Yup. It's a parody, not fanfiction.


----------



## foozzzball (Aug 7, 2009)

SailorYue said:


> well getting positive feedback is a great thing. *i rarely got bad feedback*, except this one n00b who said i was alot like the character i was writing about, which i didnt understand.



Darling, sweetiepie, muffincakes.

That right there is the problem with fanfiction.

If you had gotten enough bad feedback you would know that the shift key, which you have helpfully used to make your emoticon have a big eye and a squinty eye, is also to be used at the beginning of sentences and at the beginning of proper nouns - 'I' is a proper noun.

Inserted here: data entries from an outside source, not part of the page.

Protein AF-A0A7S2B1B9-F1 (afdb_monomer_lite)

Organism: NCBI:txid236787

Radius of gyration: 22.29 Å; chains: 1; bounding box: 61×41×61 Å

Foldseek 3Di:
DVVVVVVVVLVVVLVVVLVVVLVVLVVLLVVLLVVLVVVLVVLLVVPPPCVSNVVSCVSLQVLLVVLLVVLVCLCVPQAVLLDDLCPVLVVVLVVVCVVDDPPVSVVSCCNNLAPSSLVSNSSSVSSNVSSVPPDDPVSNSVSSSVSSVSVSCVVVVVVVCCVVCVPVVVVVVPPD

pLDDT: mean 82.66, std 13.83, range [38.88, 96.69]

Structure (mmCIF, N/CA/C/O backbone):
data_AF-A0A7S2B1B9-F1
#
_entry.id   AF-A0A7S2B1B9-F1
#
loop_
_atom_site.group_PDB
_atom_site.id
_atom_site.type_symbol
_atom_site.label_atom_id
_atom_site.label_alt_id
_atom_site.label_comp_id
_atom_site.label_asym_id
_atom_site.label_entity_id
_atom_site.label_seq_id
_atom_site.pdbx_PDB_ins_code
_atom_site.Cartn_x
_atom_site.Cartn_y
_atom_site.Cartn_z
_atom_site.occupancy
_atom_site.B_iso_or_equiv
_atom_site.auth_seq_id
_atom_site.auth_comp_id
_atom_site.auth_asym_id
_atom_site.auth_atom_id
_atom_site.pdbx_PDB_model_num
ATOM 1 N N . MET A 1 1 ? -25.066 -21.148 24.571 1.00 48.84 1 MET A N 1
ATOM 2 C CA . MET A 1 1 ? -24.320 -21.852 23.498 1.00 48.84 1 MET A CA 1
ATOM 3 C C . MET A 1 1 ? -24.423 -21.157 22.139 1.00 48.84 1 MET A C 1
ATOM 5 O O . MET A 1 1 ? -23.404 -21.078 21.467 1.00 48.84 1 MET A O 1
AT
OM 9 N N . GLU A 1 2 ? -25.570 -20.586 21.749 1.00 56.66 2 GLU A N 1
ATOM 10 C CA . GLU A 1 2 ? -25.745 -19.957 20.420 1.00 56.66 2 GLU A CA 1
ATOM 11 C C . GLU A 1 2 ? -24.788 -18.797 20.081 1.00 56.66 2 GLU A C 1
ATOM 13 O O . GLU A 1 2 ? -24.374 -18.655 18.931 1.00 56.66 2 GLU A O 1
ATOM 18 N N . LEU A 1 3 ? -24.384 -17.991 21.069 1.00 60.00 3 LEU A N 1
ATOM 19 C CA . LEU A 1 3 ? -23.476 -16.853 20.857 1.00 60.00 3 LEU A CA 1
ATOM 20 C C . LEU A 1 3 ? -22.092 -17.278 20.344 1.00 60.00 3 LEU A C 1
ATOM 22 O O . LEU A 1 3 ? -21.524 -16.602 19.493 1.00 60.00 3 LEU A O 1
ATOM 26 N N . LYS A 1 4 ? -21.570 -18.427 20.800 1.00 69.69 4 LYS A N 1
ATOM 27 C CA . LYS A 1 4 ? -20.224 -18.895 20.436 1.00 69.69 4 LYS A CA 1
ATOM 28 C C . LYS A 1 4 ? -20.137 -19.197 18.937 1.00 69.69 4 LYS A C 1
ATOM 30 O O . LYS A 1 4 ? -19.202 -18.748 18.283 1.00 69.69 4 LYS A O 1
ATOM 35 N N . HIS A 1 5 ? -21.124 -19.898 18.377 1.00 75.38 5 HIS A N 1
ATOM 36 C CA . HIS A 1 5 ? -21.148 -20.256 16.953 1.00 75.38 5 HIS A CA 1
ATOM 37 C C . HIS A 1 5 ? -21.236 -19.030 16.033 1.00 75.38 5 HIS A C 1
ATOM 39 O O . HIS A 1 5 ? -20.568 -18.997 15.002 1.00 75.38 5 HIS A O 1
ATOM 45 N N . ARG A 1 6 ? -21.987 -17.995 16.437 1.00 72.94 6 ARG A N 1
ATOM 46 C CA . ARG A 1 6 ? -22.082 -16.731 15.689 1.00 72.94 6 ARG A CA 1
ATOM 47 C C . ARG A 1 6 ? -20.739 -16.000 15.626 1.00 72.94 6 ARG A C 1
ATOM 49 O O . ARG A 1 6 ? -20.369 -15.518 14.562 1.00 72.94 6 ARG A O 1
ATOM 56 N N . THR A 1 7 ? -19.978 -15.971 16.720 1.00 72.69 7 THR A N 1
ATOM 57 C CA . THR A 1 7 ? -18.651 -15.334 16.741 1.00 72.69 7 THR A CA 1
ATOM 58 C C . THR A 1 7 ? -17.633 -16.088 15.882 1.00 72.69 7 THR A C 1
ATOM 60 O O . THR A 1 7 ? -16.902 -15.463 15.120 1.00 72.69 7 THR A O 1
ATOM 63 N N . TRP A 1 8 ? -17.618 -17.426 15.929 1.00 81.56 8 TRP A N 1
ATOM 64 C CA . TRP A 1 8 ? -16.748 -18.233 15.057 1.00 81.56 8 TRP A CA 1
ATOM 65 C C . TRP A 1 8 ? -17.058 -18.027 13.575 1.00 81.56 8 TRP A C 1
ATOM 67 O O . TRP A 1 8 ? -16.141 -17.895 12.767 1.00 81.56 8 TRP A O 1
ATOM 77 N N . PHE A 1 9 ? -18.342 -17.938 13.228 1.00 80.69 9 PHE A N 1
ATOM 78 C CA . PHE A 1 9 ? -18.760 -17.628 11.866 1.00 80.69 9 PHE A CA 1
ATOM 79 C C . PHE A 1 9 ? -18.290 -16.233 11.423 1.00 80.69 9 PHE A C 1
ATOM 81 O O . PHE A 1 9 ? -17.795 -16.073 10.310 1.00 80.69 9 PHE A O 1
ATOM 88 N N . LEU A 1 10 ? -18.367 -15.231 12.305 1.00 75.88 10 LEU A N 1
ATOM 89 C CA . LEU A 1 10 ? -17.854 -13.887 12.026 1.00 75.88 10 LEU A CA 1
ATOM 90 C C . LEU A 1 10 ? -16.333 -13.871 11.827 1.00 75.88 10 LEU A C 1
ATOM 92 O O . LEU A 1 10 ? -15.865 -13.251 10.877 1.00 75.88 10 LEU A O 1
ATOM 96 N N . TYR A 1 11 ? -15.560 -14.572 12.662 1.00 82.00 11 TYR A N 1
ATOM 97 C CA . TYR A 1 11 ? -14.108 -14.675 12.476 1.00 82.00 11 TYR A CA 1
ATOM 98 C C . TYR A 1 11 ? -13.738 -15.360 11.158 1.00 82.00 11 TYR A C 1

And don't protest that this is just acceptable laziness, or me being pedantic, because by getting in the habit of writing clear text in all contexts you are reflexively going to write clear prose that will reqiure less editting. There is no way this can be a bad thing.

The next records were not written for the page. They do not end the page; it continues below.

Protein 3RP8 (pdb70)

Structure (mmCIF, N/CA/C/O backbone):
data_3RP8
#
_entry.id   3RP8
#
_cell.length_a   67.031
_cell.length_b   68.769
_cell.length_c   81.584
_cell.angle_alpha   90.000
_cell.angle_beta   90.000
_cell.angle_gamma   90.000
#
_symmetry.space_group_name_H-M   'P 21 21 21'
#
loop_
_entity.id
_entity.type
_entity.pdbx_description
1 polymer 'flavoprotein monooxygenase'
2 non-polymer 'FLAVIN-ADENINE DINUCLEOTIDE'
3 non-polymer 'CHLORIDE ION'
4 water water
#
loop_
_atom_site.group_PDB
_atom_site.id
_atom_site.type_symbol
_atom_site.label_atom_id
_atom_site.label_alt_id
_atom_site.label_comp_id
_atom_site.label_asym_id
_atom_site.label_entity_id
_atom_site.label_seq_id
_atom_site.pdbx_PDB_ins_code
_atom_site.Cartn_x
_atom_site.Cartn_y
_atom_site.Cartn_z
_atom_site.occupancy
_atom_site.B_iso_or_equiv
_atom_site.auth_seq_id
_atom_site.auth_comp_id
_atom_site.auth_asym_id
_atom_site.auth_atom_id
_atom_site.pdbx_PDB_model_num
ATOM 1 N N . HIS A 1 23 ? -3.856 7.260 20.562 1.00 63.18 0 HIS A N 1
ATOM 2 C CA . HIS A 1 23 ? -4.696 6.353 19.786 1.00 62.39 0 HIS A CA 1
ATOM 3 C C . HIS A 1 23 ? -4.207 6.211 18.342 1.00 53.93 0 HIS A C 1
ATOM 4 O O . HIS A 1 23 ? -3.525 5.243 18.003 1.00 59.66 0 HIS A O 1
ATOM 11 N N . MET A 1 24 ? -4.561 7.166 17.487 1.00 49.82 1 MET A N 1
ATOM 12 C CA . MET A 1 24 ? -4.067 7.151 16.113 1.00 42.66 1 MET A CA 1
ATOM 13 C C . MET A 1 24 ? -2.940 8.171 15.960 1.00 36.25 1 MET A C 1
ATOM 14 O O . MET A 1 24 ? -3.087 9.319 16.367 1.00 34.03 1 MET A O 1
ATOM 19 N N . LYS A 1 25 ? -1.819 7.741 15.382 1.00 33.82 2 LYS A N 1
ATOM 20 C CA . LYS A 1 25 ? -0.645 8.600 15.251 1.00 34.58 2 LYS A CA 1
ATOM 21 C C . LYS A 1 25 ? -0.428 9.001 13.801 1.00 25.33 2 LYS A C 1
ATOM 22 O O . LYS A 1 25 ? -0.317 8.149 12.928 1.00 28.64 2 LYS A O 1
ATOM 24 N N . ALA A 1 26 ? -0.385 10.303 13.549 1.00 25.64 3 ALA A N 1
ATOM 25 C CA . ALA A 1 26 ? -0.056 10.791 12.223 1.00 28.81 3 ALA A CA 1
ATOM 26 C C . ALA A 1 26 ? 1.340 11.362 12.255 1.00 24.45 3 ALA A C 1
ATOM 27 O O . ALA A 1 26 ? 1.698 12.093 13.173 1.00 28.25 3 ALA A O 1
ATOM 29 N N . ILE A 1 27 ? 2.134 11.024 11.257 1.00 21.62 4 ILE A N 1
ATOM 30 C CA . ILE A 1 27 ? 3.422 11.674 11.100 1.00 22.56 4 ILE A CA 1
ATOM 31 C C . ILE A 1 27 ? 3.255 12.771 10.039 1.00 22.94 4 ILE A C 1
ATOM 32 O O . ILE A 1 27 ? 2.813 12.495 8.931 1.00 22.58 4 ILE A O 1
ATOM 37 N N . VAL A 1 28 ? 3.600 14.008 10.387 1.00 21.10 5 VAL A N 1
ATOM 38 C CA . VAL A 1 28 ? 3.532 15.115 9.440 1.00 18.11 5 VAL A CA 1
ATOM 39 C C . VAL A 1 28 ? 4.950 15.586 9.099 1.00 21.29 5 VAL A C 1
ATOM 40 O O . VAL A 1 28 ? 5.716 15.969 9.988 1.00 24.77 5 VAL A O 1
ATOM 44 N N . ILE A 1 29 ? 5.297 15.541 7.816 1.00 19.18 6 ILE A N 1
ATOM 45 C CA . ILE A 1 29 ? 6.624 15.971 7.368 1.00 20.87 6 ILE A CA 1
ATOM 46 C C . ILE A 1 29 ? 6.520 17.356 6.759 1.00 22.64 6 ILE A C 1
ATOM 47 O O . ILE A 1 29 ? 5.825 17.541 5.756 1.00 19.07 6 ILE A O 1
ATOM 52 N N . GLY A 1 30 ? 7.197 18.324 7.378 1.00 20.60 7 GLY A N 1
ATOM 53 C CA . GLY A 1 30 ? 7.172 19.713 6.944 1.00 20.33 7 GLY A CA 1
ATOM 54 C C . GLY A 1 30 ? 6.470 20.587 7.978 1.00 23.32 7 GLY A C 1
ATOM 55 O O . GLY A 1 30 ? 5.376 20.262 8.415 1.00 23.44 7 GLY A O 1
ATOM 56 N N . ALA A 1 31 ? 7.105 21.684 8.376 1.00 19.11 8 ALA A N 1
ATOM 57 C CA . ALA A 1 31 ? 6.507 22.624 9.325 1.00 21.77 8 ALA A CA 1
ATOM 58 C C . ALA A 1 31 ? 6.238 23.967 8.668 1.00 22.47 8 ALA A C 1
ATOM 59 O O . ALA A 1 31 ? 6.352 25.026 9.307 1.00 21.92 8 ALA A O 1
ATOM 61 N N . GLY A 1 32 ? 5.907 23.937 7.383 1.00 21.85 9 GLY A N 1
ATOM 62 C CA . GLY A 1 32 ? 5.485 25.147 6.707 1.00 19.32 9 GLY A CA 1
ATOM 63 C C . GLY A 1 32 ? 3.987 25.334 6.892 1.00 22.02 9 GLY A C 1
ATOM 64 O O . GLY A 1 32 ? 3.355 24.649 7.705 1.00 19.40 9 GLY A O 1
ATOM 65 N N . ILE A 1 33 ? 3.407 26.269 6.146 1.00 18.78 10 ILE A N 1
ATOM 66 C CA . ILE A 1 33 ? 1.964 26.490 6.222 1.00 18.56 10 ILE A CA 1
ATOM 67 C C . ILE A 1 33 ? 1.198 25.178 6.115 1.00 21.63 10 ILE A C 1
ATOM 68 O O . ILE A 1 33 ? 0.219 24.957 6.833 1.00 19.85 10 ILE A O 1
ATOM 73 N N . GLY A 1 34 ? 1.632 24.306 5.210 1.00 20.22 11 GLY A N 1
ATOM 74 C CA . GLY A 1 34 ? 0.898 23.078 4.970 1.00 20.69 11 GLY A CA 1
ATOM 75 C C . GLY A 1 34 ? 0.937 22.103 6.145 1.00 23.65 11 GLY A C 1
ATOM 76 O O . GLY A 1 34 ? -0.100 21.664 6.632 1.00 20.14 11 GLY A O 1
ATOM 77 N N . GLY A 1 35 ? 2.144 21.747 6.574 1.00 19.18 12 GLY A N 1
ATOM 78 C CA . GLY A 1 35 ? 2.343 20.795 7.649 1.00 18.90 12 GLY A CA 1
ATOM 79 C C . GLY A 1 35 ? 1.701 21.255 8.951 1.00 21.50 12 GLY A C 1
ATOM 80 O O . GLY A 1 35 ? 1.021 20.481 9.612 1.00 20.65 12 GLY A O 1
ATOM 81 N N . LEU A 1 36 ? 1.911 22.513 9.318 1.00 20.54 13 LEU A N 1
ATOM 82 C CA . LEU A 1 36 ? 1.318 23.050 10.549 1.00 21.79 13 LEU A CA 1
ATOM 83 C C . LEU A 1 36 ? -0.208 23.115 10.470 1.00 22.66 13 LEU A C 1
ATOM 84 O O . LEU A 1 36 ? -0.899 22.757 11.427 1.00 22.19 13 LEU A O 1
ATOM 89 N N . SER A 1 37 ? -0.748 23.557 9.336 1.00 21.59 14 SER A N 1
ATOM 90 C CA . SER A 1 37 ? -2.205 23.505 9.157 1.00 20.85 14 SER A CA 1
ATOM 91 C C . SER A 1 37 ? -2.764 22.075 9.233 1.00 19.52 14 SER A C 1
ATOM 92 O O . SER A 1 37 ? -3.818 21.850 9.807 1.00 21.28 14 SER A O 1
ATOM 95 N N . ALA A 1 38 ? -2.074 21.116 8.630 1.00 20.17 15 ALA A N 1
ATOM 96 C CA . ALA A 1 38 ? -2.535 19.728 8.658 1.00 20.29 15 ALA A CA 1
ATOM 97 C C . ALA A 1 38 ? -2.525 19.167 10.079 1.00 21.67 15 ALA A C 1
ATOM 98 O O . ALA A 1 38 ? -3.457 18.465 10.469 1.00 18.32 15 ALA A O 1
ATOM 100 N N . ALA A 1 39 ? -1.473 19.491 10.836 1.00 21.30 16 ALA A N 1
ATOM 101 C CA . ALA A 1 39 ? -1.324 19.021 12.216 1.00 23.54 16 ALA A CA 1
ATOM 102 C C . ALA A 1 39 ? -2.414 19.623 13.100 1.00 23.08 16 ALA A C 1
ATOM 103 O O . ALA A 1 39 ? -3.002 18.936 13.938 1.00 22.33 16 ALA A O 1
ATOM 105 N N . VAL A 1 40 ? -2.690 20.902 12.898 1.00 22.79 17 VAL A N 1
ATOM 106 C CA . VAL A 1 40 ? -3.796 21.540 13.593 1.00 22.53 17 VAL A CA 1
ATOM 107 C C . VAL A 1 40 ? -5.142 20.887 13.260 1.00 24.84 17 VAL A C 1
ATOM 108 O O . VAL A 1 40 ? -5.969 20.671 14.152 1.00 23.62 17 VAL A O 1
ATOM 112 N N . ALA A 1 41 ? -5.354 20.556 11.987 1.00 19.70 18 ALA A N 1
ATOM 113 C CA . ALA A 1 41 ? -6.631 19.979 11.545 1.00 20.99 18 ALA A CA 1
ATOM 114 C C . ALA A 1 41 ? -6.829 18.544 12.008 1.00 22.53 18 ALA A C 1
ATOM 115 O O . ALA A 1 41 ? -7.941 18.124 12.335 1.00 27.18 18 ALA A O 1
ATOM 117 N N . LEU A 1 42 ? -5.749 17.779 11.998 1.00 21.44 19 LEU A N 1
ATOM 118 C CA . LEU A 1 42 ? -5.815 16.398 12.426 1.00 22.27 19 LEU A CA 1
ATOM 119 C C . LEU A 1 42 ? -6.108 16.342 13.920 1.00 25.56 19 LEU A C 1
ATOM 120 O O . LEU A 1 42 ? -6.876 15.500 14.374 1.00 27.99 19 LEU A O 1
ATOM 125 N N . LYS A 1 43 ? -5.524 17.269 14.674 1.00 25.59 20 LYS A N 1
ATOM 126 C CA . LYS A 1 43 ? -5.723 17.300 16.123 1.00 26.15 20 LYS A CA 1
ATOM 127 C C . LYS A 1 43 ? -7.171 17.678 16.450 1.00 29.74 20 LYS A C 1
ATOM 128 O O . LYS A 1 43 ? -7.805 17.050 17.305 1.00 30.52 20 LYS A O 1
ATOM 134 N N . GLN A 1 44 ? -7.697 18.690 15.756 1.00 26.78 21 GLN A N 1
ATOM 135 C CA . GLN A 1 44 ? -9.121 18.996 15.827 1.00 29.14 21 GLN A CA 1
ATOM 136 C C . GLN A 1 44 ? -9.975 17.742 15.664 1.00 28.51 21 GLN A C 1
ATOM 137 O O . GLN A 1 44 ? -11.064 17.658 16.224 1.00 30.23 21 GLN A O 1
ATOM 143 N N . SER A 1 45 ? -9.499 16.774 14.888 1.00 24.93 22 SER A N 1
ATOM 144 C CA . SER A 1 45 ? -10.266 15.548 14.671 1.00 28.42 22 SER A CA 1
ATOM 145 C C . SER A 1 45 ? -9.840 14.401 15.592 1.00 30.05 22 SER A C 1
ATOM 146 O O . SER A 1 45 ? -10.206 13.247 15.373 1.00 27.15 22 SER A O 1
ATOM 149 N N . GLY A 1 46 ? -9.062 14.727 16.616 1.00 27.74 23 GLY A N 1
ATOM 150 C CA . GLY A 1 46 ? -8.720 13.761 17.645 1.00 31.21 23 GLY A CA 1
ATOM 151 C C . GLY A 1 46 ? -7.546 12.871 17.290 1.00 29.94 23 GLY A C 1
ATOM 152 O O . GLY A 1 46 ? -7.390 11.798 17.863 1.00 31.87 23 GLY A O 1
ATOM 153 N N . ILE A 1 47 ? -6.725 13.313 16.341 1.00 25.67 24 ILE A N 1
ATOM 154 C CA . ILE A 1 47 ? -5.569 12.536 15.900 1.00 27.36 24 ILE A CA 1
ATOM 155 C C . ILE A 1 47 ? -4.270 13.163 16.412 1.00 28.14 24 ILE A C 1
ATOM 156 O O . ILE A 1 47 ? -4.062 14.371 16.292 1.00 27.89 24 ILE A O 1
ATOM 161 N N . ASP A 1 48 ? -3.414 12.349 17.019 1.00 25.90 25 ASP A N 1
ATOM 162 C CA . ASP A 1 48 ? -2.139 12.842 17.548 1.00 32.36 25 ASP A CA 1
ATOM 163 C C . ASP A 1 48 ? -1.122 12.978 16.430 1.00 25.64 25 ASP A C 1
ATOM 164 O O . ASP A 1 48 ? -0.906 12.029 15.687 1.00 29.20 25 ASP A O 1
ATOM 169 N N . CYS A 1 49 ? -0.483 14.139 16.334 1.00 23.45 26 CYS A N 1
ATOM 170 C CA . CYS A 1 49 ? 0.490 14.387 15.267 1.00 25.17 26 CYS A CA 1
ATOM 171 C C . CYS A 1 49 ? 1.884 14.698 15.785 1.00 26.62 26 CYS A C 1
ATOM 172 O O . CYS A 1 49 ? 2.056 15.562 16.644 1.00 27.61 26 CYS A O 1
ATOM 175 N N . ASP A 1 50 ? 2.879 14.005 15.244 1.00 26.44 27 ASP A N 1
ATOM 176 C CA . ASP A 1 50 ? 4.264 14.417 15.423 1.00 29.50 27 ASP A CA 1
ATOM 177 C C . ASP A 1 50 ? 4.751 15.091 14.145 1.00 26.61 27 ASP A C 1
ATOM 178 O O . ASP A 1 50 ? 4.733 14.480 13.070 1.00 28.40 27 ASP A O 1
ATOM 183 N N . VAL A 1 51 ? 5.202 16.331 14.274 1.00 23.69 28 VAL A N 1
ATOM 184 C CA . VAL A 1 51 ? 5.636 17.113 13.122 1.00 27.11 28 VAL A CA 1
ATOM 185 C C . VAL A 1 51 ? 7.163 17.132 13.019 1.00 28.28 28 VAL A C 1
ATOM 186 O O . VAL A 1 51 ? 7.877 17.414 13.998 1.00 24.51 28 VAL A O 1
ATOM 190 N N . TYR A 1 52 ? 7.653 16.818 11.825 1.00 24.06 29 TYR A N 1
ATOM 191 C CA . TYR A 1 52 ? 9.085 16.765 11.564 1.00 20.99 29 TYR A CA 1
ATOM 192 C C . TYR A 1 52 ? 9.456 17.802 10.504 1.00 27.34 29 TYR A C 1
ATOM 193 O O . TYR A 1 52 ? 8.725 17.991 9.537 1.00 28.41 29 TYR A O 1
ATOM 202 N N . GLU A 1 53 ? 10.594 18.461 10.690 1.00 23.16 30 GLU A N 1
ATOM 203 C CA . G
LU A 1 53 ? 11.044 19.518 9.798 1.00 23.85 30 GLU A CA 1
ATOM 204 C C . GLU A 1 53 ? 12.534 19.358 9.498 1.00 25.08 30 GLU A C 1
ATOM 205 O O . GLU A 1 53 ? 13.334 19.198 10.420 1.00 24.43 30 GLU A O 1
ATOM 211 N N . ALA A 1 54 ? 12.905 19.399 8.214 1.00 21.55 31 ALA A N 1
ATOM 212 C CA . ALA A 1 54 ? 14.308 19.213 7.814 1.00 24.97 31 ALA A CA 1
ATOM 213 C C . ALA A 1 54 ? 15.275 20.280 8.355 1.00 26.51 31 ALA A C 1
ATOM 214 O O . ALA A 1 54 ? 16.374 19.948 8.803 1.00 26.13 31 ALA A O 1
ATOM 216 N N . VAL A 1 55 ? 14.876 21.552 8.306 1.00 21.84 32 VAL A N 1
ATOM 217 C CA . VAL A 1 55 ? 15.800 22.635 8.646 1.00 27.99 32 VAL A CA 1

Positive feedback is a great thing _if_ you are full of enough bile and self-loathing to consistently pick apart your own work and determine why it is awful. If you are not, other people have to do it for you.

(Also the n00b was probably trying to tell you that you had written one of these --> http://en.wikipedia.org/wiki/Mary_sue#Self-insertion)


Also!



Lamont said:


> Jokes aside, fanfiction is actually becoming well known and widespread across the world. It isn't bad at any means. Everything merging into popularity needs time to fit in and get used to. There's a fanfic competition at this anime convention that I'll be going to tomorrow. I wonder what it will be like.



Boy. A fanfic competition at an _anime convention_. Wow, fanfic's clearly a serious literary art form!

You know what fanfic is? Fanfic is a party game to play on the internet. If you take it more seriously than that you have serious problems - the artistic merits of fanfiction, as an artform, are debatable. It is a meaningless game played between fans of a given work. The only possible arguments in its favour are tied to specific works - specific works do not an artform make.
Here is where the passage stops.